The saga of why my well has gone wonky and what’s to be done about it continues.
I’ve learned a few new things over the last couple of days though. Or instance, the homestead sits on three distinct layers of sand/gravel, sand/clay, and sand. The well goes 195 feet down through them to the final sand layer. That’s not overly surprising. If I remember my long-ago undergraduate geography class, the whole of the Eastern Shore is a sand berm pushed up at the end of the last ice age by the proto-Susquehanna River as the ice melted.
Knowing that, having a bit of extra sediment coming through is fairly easily explained – by someone who knows more about hydraulics than I do. The most likely cause, according to the well company, is a slight shift in how water is flowing through the aquifer coupled with a 20-year buildup of sediment in the bottom of the well. The proposed solution: Raise the depth of the pump a bit. Sounds reasonable to me.

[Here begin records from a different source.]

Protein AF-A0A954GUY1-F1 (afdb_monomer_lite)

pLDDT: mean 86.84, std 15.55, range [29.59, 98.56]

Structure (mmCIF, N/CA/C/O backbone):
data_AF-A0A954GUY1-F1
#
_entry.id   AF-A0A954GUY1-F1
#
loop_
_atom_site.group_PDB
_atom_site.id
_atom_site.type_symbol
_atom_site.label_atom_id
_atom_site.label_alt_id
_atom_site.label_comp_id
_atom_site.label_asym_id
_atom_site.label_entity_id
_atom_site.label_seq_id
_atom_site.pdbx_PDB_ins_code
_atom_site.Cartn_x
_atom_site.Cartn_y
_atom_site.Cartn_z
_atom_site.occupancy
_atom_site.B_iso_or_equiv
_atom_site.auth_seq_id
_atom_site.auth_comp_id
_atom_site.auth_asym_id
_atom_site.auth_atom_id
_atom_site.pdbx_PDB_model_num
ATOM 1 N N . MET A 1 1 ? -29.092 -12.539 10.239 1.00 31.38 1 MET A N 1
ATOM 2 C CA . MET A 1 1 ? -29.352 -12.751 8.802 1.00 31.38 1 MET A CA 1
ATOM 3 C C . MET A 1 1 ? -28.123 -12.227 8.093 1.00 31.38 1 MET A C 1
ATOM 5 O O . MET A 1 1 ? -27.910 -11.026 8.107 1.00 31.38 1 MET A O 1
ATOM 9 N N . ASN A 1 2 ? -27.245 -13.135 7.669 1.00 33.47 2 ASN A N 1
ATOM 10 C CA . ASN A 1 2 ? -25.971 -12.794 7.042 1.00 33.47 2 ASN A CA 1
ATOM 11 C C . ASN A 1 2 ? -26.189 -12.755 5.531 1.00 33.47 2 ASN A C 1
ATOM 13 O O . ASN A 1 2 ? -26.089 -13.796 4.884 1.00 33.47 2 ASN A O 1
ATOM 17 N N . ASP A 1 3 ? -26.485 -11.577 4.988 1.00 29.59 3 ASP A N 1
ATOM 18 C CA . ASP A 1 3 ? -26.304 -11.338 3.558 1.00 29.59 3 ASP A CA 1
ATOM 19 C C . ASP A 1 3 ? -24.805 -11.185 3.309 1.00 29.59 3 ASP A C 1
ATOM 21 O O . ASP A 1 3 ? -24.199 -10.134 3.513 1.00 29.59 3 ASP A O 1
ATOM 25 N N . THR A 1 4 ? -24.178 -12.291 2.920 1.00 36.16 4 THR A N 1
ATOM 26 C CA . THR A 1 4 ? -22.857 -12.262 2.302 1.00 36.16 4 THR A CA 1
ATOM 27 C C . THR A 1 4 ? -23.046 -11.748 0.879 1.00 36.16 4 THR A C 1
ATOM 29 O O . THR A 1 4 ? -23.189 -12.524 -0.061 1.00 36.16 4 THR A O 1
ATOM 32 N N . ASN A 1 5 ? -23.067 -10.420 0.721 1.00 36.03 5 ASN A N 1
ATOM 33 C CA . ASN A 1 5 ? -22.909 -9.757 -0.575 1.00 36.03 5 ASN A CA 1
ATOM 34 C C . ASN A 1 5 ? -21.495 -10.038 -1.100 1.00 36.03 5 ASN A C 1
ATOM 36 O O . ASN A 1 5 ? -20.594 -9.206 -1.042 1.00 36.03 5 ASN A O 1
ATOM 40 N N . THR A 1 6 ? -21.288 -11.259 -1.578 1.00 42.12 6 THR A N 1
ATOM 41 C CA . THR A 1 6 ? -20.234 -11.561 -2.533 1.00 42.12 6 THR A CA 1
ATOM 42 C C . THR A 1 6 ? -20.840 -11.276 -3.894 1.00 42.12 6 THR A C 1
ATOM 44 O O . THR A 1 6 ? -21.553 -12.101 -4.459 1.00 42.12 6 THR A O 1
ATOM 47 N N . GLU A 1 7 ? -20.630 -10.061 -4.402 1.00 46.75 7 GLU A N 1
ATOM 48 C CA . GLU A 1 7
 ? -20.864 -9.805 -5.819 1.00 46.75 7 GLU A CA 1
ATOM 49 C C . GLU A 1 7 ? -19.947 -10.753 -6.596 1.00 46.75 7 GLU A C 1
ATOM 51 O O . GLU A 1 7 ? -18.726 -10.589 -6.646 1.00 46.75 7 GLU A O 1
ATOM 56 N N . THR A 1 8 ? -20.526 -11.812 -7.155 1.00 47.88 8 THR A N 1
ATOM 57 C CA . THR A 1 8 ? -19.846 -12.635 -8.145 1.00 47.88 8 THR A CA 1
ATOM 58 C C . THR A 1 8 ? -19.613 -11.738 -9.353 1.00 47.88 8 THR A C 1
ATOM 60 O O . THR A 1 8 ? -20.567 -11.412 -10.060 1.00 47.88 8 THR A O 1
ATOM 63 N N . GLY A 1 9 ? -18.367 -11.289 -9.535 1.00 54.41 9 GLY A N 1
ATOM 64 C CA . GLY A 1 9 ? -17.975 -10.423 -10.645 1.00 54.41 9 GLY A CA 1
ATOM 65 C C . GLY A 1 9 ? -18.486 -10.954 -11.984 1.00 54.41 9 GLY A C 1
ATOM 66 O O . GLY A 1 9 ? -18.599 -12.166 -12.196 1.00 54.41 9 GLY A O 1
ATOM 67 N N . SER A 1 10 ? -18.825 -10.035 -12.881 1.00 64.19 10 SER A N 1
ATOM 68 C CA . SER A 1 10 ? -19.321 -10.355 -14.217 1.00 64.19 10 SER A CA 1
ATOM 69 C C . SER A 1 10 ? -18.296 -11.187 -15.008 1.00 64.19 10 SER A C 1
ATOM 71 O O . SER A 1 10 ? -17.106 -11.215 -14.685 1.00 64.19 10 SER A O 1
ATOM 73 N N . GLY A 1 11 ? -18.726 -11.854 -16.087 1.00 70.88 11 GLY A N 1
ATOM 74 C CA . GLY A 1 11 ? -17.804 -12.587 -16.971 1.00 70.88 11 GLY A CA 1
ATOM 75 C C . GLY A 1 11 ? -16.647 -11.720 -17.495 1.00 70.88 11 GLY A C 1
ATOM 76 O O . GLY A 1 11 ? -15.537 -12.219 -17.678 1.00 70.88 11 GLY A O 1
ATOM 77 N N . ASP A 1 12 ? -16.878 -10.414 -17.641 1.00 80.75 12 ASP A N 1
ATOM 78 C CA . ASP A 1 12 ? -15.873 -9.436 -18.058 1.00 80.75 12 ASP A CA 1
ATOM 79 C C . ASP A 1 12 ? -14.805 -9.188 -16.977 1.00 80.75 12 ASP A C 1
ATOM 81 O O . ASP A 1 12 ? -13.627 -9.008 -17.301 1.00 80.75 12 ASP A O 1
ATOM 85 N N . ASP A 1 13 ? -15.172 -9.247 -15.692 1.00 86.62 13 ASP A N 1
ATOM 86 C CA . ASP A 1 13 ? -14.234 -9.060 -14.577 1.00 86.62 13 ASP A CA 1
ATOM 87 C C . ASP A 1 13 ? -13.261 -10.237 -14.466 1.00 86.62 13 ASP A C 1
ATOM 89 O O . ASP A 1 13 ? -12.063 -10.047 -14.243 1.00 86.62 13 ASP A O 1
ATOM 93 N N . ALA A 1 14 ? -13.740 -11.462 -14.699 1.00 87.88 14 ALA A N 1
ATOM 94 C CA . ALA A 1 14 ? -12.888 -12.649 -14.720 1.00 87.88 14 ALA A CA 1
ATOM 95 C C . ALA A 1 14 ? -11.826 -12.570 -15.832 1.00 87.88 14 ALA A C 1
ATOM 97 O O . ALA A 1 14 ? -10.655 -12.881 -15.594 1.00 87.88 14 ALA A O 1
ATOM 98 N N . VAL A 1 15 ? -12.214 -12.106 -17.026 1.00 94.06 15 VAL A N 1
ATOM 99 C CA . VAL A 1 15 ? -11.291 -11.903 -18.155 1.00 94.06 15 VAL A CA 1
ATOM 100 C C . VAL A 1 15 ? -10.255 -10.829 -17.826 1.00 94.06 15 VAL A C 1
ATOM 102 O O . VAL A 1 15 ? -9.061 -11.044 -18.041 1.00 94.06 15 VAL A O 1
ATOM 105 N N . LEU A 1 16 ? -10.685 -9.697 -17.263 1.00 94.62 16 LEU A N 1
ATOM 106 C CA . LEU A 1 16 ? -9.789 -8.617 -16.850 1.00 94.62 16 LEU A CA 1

The bug and bug part intrusion, remains more of a mystery. They’re not exactly naturally occurring at depth in the water table. There’s no evidence of bugs making their way through the well cap, either. The tentative recommendation there is swapping out my current single-stage filter to a two- or three-stage set up that should capture everything down to the one-micron level. Not much should make it through that – certainly nothing large enough to identify definitively as a “bug part.”
The company I’m dealing with still wants to do a bit of homework and wait for the results of the water tests to come back, so we’re not at a point where we have a definitive plan of attack or a projected butcher’s bill for getting it done. Not that it matters all that much. It’s not like I’m going to opt to keep the bugs, regardless of the price put on making the fix.